La direzione, per scongiurare qualche mala figura (in fondo son sempre un mulo), per
la preparazione della gara decide di farmi allenare con gli agonisti.
Gli agonisti
del NCB❤️ sono tutti
fortissimi e, soprattutto, incazzosissimi. La squadra femminile, poi, ha un nocciolo duro
di giovani Walchirie, che velocissime fendono l’acqua con gagliarde,
inesorabili bracciate.
Al mio primo
allenamento con gli agonisti, entro con fare svagato di chi capita lì per caso,
poi - mio more solito – mi infilo nel locale caldaie, aspetto paziente e, come
se nulla fosse, mi presento con aria indifferente al solito orario di lezione.

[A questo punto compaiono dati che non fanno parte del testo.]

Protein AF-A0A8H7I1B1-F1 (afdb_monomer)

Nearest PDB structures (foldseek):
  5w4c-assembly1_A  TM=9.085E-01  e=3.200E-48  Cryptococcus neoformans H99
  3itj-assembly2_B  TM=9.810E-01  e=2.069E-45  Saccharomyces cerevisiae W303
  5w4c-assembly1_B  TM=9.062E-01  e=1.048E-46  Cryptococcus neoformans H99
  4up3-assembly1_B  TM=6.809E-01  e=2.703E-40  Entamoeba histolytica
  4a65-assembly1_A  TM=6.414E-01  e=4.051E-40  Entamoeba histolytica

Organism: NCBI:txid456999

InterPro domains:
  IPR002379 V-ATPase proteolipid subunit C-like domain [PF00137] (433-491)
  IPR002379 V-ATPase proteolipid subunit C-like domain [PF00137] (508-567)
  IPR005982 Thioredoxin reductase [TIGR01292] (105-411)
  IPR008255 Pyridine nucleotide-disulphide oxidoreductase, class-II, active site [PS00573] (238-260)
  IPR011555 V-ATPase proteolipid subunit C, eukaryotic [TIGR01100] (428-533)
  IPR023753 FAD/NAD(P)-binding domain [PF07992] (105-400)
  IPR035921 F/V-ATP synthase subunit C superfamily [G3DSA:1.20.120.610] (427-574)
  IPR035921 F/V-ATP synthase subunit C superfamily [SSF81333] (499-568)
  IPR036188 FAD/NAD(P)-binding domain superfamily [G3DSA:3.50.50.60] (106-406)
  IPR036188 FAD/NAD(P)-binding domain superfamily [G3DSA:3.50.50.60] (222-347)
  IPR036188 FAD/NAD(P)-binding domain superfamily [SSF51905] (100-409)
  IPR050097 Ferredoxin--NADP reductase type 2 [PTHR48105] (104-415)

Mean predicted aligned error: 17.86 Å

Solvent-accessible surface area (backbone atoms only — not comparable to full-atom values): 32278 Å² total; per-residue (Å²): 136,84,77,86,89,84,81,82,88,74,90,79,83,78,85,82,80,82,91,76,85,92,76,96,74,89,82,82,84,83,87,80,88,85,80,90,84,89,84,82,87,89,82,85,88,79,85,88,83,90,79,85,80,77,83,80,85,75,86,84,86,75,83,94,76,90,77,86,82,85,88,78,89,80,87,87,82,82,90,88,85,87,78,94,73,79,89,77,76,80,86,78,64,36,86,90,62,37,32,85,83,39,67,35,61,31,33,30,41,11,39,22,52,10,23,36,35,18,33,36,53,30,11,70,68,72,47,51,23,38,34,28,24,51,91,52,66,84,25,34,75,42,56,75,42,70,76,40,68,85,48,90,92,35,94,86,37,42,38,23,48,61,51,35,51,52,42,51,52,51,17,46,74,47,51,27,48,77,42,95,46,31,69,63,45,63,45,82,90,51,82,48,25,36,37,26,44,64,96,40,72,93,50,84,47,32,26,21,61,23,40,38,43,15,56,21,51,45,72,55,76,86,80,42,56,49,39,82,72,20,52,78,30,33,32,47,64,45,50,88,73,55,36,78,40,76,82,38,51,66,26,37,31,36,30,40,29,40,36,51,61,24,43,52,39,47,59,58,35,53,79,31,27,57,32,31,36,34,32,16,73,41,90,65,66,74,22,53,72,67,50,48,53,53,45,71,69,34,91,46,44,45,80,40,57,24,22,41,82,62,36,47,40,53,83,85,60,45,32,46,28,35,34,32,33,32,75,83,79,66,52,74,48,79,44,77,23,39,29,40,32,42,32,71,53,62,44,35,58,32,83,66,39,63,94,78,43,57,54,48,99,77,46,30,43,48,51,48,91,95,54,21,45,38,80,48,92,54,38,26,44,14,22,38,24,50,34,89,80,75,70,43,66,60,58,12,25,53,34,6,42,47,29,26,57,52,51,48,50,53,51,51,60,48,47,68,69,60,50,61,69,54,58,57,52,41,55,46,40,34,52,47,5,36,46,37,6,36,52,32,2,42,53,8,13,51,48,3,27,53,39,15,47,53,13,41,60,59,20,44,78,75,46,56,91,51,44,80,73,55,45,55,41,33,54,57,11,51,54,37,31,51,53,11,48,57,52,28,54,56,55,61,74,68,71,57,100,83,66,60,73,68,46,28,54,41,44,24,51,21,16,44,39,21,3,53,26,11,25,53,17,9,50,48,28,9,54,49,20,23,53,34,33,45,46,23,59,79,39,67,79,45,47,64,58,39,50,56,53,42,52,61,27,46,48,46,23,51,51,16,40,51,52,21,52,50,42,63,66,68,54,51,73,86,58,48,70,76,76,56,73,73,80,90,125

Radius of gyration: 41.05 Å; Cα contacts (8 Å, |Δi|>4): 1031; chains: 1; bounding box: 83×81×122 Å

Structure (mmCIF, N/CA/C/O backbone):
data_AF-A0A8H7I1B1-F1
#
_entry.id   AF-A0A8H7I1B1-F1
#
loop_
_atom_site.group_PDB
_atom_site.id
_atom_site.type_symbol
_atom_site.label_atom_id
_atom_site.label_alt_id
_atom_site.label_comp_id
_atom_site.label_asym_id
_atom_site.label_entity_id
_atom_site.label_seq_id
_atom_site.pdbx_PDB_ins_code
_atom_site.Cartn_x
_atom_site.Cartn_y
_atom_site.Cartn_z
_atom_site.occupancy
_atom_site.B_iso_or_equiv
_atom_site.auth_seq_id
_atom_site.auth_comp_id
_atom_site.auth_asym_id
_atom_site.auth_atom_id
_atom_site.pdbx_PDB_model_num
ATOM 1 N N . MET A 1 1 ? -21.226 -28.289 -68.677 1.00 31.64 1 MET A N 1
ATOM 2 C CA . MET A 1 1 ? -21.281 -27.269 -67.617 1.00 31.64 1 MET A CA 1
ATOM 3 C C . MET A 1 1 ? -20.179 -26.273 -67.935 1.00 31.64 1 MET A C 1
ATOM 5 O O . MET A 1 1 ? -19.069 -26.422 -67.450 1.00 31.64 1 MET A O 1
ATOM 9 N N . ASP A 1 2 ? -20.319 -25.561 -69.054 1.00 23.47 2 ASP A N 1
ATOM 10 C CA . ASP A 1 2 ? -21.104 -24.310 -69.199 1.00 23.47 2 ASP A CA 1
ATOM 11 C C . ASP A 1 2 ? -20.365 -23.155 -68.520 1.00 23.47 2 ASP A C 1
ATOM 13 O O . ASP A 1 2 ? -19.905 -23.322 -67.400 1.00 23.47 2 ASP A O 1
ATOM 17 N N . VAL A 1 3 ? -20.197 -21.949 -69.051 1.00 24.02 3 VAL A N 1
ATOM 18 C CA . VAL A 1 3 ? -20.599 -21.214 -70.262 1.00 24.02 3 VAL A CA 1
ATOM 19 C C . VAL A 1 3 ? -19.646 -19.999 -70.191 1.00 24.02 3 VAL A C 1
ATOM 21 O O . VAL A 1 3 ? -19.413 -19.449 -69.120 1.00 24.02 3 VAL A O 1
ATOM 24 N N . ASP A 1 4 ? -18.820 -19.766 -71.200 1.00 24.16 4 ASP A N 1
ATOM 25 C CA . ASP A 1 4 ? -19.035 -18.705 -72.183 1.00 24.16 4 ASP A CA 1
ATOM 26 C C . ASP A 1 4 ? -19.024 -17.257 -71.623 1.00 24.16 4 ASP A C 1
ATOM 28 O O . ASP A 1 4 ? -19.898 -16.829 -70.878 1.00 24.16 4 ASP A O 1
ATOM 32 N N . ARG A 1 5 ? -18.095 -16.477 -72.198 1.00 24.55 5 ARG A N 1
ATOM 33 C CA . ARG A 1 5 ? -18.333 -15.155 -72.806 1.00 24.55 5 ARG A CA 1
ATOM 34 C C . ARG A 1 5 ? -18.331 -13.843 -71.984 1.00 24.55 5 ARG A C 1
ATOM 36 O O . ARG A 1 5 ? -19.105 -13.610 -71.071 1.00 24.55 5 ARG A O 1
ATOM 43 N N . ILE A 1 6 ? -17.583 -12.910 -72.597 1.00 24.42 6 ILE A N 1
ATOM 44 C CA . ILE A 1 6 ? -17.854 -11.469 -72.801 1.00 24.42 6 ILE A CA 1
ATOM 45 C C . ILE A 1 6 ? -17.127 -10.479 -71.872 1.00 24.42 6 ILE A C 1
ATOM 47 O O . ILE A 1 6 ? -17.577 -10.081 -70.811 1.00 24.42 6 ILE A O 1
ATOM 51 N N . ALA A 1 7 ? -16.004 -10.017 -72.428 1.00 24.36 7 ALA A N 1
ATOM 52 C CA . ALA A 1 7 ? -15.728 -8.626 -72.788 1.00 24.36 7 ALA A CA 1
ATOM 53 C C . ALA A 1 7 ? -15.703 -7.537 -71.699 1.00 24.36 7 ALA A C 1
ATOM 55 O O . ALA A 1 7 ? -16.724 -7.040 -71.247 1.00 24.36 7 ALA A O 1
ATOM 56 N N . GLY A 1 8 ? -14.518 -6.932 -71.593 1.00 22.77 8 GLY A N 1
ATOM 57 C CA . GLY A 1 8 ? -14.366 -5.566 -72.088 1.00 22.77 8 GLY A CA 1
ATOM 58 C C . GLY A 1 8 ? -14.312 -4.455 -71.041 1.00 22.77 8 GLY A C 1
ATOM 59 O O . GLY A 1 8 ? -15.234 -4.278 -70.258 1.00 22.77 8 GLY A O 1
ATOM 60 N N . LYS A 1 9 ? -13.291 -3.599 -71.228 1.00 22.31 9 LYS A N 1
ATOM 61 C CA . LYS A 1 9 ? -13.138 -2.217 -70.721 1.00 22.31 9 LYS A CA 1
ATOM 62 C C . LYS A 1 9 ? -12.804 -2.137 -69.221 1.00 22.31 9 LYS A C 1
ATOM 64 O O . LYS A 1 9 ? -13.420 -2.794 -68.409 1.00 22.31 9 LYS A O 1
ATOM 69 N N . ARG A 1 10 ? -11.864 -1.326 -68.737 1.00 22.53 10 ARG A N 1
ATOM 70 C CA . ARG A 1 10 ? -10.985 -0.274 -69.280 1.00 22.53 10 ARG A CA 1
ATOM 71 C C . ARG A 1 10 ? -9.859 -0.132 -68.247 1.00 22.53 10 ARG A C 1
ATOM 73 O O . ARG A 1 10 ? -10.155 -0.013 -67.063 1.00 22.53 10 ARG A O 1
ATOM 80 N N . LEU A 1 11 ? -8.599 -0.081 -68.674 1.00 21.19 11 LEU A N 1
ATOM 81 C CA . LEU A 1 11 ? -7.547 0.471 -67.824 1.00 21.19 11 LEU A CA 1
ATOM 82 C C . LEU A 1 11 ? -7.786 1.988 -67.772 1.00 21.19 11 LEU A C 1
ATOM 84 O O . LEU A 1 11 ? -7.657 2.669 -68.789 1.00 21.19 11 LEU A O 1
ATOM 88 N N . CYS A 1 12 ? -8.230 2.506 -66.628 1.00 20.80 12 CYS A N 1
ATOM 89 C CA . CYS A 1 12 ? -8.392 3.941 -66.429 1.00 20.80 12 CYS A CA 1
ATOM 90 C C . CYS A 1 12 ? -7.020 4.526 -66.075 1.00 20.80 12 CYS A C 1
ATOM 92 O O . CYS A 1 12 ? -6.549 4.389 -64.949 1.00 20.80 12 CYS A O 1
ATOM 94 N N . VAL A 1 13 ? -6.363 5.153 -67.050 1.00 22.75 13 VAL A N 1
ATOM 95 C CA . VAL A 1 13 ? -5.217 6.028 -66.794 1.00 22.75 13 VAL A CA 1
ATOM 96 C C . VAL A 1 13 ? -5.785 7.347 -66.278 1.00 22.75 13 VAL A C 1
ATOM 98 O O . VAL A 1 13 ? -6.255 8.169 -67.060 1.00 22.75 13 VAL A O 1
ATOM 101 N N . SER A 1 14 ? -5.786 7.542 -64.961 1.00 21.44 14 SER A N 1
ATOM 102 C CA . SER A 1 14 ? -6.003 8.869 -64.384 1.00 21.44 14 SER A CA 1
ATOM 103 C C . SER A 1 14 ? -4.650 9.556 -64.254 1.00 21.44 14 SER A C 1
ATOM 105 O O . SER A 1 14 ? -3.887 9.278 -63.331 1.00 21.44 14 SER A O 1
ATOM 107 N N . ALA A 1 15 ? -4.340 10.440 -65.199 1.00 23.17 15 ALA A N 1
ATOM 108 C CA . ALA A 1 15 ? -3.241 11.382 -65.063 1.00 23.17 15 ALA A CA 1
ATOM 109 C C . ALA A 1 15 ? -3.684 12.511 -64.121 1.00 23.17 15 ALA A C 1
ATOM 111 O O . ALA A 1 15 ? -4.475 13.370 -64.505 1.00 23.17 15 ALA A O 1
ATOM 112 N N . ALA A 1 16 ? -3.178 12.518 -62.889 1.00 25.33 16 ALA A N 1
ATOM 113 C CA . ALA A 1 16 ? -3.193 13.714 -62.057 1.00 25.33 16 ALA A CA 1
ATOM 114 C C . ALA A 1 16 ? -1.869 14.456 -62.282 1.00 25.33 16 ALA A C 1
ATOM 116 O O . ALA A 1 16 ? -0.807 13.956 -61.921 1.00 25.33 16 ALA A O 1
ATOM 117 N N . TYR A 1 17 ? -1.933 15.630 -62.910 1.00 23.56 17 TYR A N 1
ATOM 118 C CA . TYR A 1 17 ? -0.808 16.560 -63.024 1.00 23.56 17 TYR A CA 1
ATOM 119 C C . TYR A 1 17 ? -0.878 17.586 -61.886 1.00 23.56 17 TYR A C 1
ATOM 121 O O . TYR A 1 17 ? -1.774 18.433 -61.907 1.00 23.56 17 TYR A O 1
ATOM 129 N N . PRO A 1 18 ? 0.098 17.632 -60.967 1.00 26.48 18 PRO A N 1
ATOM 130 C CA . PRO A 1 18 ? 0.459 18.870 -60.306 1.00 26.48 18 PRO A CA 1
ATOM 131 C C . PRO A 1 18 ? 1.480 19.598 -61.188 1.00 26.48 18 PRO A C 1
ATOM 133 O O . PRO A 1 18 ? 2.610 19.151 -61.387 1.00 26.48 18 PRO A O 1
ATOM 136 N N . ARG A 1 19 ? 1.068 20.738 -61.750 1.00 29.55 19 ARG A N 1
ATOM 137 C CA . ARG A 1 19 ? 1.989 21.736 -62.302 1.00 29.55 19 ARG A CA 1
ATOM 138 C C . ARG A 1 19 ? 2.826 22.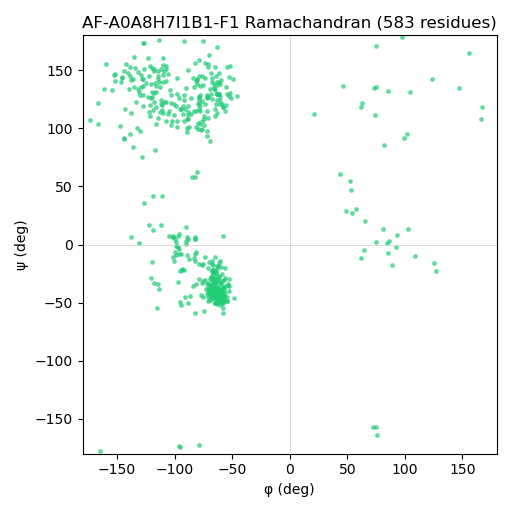305 -61.155 1.00 29.55 19 ARG A C 1
ATOM 140 O O . ARG A 1 19 ? 2.268 22.975 -60.294 1.00 29.55 19 ARG A O 1
ATOM 147 N N . SER A 1 20 ? 4.138 22.095 -61.202 1.00 29.92 20 SER A N 1
ATOM 148 C CA . SER A 1 20 ? 5.205 23.101 -61.022 1.00 29.92 20 SER A CA 1
ATOM 149 C C . SER A 1 20 ? 6.452 22.517 -60.345 1.00 29.92 20 SER A C 1
ATOM 151 O O . SER A 1 20 ? 6.373 21.816 -59.345 1.00 29.92 20 SER A O 1
ATOM 153 N N . HIS A 1 21 ? 7.597 22.869 -60.934 1.00 30.88 21 HIS A N 1
ATOM 154 C CA . HIS A 1 21 ? 8.984 22.627 -60.522 1.00 30.88 21 HIS A CA 1
ATOM 155 C C . HIS A 1 21 ? 9.537 21.201 -60.688 1.00 30.88 21 HIS A C 1
ATOM 157 O O . HIS A 1 21 ? 9.121 20.231 -60.068 1.00 30.88 21 HIS A O 1
ATOM 163 N N . GLY A 1 22 ? 10.485 21.103 -61.625 1.00 36.06 22 GLY A N 1
ATOM 164 C CA . GLY A 1 22 ? 10.999 19.863 -62.180 1.00 36.06 22 GLY A CA 1
ATOM 165 C C . GLY A 1 22 ? 11.989 19.135 -61.285 1.00 36.06 22 GLY A C 1
ATOM 166 O O . GLY A 1 22 ? 13.015 19.689 -60.909 1.00 36.06 22 GLY A O 1
ATOM 167 N N . ILE A 1 23 ? 11.703 17.853 -61.072 1.00 26.94 23 ILE A N 1
ATOM 168 C CA . ILE A 1 23 ? 12.661 16.779 -60.811 1.00 26.94 23 ILE A CA 1
ATOM 169 C C . ILE A 1 23 ? 12.092 15.549 -61.534 1.00 26.94 23 ILE A C 1
ATOM 171 O O . ILE A 1 23 ? 10.985 15.106 -61.235 1.00 26.94 23 ILE A O 1
ATOM 175 N N . TRP A 1 24 ? 12.804 15.025 -62.534 1.00 23.61 24 TRP A N 1
ATOM 176 C CA . TRP A 1 24 ? 12.407 13.799 -63.233 1.00 23.61 24 TRP A CA 1
ATOM 177 C C . TRP A 1 24 ? 12.810 12.586 -62.386 1.00 23.61 24 TRP A C 1
ATOM 179 O O . TRP A 1 24 ? 13.968 12.181 -62.397 1.00 23.61 24 TRP A O 1
ATOM 189 N N . GLY A 1 25 ? 11.859 12.016 -61.643 1.00 24.86 25 GLY A N 1
ATOM 190 C CA . GLY A 1 25 ? 12.004 10.726 -60.966 1.00 24.86 25 GLY A CA 1
ATOM 191 C C . GLY A 1 25 ? 11.115 9.676 -61.629 1.00 24.86 25 GLY A C 1
ATOM 192 O O . GLY A 1 25 ? 9.892 9.777 -61.574 1.00 24.86 25 GLY A O 1
ATOM 193 N N . LEU A 1 26 ? 11.716 8.670 -62.266 1.00 22.61 26 LEU A N 1
ATOM 194 C CA . LEU A 1 26 ? 11.001 7.505 -62.787 1.00 22.61 26 LEU A CA 1
ATOM 195 C C . LEU A 1 26 ? 10.664 6.576 -61.607 1.00 22.61 26 LEU A C 1
ATOM 197 O O . LEU A 1 26 ? 11.522 5.833 -61.141 1.00 22.61 26 LEU A O 1
ATOM 201 N N . VAL A 1 27 ? 9.429 6.624 -61.104 1.00 22.86 27 VAL A N 1
ATOM 202 C CA . VAL A 1 27 ? 8.937 5.669 -60.097 1.00 22.86 27 VAL A CA 1
ATOM 203 C C . VAL A 1 27 ? 8.268 4.507 -60.828 1.00 22.86 27 VAL A C 1
ATOM 205 O O . VAL A 1 27 ? 7.176 4.654 -61.372 1.00 22.86 27 VAL A O 1
ATOM 208 N N . VAL A 1 28 ? 8.926 3.346 -60.858 1.00 23.44 28 VAL A N 1
ATOM 209 C CA . VAL A 1 28 ? 8.336 2.092 -61.349 1.00 23.44 28 VAL A CA 1
ATOM 210 C C . VAL A 1 28 ? 7.861 1.292 -60.139 1.00 23.44 28 VAL A C 1
ATOM 212 O O . VAL A 1 28 ? 8.669 0.754 -59.388 1.00 23.44 28 VAL A O 1
ATOM 215 N N . VAL A 1 29 ? 6.545 1.232 -59.929 1.00 22.12 29 VAL A N 1
ATOM 216 C CA . VAL A 1 29 ? 5.928 0.401 -58.886 1.00 22.12 29 VAL A CA 1
ATOM 217 C C . VAL A 1 29 ? 5.666 -0.989 -59.467 1.00 22.12 29 VAL A C 1
ATOM 219 O O . VAL A 1 29 ? 4.799 -1.141 -60.326 1.00 22.12 29 VAL A O 1
ATOM 222 N N . PHE A 1 30 ? 6.386 -2.009 -58.997 1.00 23.56 30 PHE A N 1
ATOM 223 C CA . PHE A 1 30 ? 6.019 -3.408 -59.232 1.00 23.56 30 PHE A CA 1
ATOM 224 C C . PHE A 1 30 ? 5.164 -3.908 -58.069 1.00 23.56 30 PHE A C 1
ATOM 226 O O . PHE A 1 30 ? 5.607 -3.928 -56.925 1.00 23.56 30 PHE A O 1
ATOM 233 N N . ASN A 1 31 ? 3.936 -4.321 -58.372 1.00 20.33 31 ASN A N 1
ATOM 234 C CA . ASN A 1 31 ? 3.046 -4.974 -57.422 1.00 20.33 31 ASN A CA 1
ATOM 235 C C . ASN A 1 31 ? 3.076 -6.479 -57.727 1.00 20.33 31 ASN A C 1
ATOM 237 O O . ASN A 1 31 ? 2.566 -6.903 -58.764 1.00 20.33 31 ASN A O 1
ATOM 241 N N . ILE A 1 32 ? 3.741 -7.276 -56.886 1.00 26.14 32 ILE A N 1
ATOM 242 C CA . ILE A 1 32 ? 3.840 -8.733 -57.060 1.00 26.14 32 ILE A CA 1
ATOM 243 C C . ILE A 1 32 ? 3.075 -9.408 -55.922 1.00 26.14 32 ILE A C 1
ATOM 245 O O . ILE A 1 32 ? 3.457 -9.328 -54.758 1.00 26.14 32 ILE A O 1
ATOM 249 N N . SER A 1 33 ? 1.990 -10.093 -56.286 1.00 23.08 33 SER A N 1
ATOM 250 C CA . SER A 1 33 ? 1.249 -11.003 -55.414 1.00 23.08 33 SER A CA 1
ATOM 251 C C . SER A 1 33 ? 1.963 -12.358 -55.397 1.00 23.08 33 SER A C 1
ATOM 253 O O . SER A 1 33 ? 2.075 -13.016 -56.431 1.00 23.08 33 SER A O 1
ATOM 255 N N . LEU A 1 34 ? 2.491 -12.760 -54.240 1.00 26.39 34 LEU A N 1
ATOM 256 C CA . LEU A 1 34 ? 3.177 -14.040 -54.053 1.00 26.39 34 LEU A CA 1
ATOM 257 C C . LEU A 1 34 ? 2.203 -15.080 -53.494 1.00 26.39 34 LEU A C 1
ATOM 259 O O . LEU A 1 34 ? 1.743 -14.960 -52.361 1.00 26.39 34 LEU A O 1
ATOM 263 N N . SER A 1 35 ? 1.945 -16.142 -54.258 1.00 26.31 35 SER A N 1
ATOM 264 C CA . SER A 1 35 ? 1.383 -17.380 -53.717 1.00 26.31 35 SER A CA 1
ATOM 265 C C . SER A 1 35 ? 2.136 -18.606 -54.243 1.00 26.31 35 SER A C 1
ATOM 267 O O . SER A 1 35 ? 2.239 -18.833 -55.443 1.00 26.31 35 SER A O 1
ATOM 269 N N . GLY A 1 36 ? 2.660 -19.391 -53.296 1.00 27.69 36 GLY A N 1
ATOM 270 C CA . GLY A 1 36 ? 2.864 -20.835 -53.420 1.00 27.69 36 GLY A CA 1
ATOM 271 C C . GLY A 1 36 ? 4.111 -21.336 -54.150 1.00 27.69 36 GLY A C 1
ATOM 272 O O . GLY A 1 36 ? 4.003 -21.771 -55.288 1.00 27.69 36 GLY A O 1
ATOM 273 N N . ILE A 1 37 ? 5.249 -21.462 -53.451 1.00 25.66 37 ILE A N 1
ATOM 274 C CA . ILE A 1 37 ? 6.286 -22.452 -53.808 1.00 25.66 37 ILE A CA 1
ATOM 275 C C . ILE A 1 37 ? 6.832 -23.114 -52.531 1.00 25.66 37 ILE A C 1
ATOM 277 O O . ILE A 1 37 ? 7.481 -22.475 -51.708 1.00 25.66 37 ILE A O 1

Vengo subitaneamente fermata e convocata:
- “Cossa sito
drio a fare qua? Te ghe saltà l’allenamento”, - mi fa Basso con aria severa e
carica di riprovazione.
- “Non ero
sicura di aver capito bene”, - rispondo callidamente.
- “No ghe xe
proprio gnente da capire. Devi venire quando si allenano gli agonisti. Ora fila
subito in vasca, par non perdere anca la lezione”.
Il giorno
della gara, in ordine di apparizione, scopro: a) di essere l’unica del NCB❤️ a nuotare i
100 delfino; b) che i 100 delfino
sono l’ultima gara della giornata; c)
che il Comitato Centrale (alias sempre lei!) mi ha spedito via, senza manco una
lira in tasca e senza niente da mangiare (né da bere).
Per tutta la
giornata le gare si susseguono incessanti, io ho fame, sete e fifa blu. Progetto
una fuga, ma senza mappa temo di perdermi nella città del Palladio. Quando
finalmente tocca me, le Walchirie si son già rivestite, asciugate le bionde chiome,
hanno fatto fuori un paio di panini con la soppressa (davanti ai quali ho
salivato come solo il cane di Pavlov riuscirebbe a fare) e stanno sbuffando
annoiate per l’attesa dell’ultima gara. La mia.
Finalmente
tocca a me. Sul blocco di partenza, per timore di prendermi una squalifica, attendo
prudentemente che le altre concorrenti si siano già tuffate. Poi mi tuffo
anch’io e ottengo subito un duplice, simultaneo ed insperato successo: riesco
a non spanciare e a non perdere gli occhialini.
Baldanzosa,
nuoto la prima vasca come se fossi anch’io una Walchiria, mentre sento i
giudici fischiare e fischiare…
Alla seconda vasca
mi assilla il dubbio di come riescano le Walchirie a respirare a delfino.
Alla terza,
ogni rumore è sovrastato da un grido lungo e cadenzato:
- “S-L-O-O-N-G-Aaaaaa
Peron!! Slooongateeeee. P-e-r-o-O-o-n…”, - è Basso che mi sta incitando.
Alla quarta
vasca, al pensiero che sarebbe stato meglio azzannare un qualche panino al
salame delle Walchirie e poi disertare fuggendo per le vie della gloriosa
capitale dei magnagatti, finalmente tocco la fine.
Mi guardo
intorno: in vasca non c’è rimasto nessuno. Esco mesta. A testa bassa cerco di
infilarmi nello spogliatoio. Ma Basso mi acchiappa lesto:
- “Brava
Peron! Te xì rivà a podio”.
Dev’essere davvero
la mia stagione fortunata perché è di nuovo accaduto l’impensabile: le altre
concorrenti sono state squalificate per falsa partenza (svelato il mistero di tutto
quel fischiare che sentivo!). Praticamente ho nuotato da sola e non me ne sono
accorta. Mentre discetto tra me e me se “quella” vittoria possa davvero
considerarsi una “vittoria”, mi cingono con una medaglia di latta color oro e,
finalmente, affamata più di un bull-dog, arrivo a casa.
Il giorno
dopo, sempre con la medaglia al collo (manco fosse la medaglietta della Madonna
di Monte Berico), cerco Susi. La intravedo tutta biancovestita e plissettata e
con una racchetta da tennis in mano.
- “Ho
iniziato a prendere lezioni di tennis”, - mi dice allungando il passo e
ignorando sdegnosa la medaglia che villanamente le ostento sotto il naso – “…il
nuoto mi è venuto a noia”.
Resto un
attimo basita …poi ...
- “Ehi, Susi,
- grido ispirata rincorrendola in direzione dei campi da tennis, mentre lei –
chissà perché - ha preso a correre – “Aspetta! Aspettami! Vengo con te! Anch’io,
anch’io, voglio prendere lezioni di tennis!!”.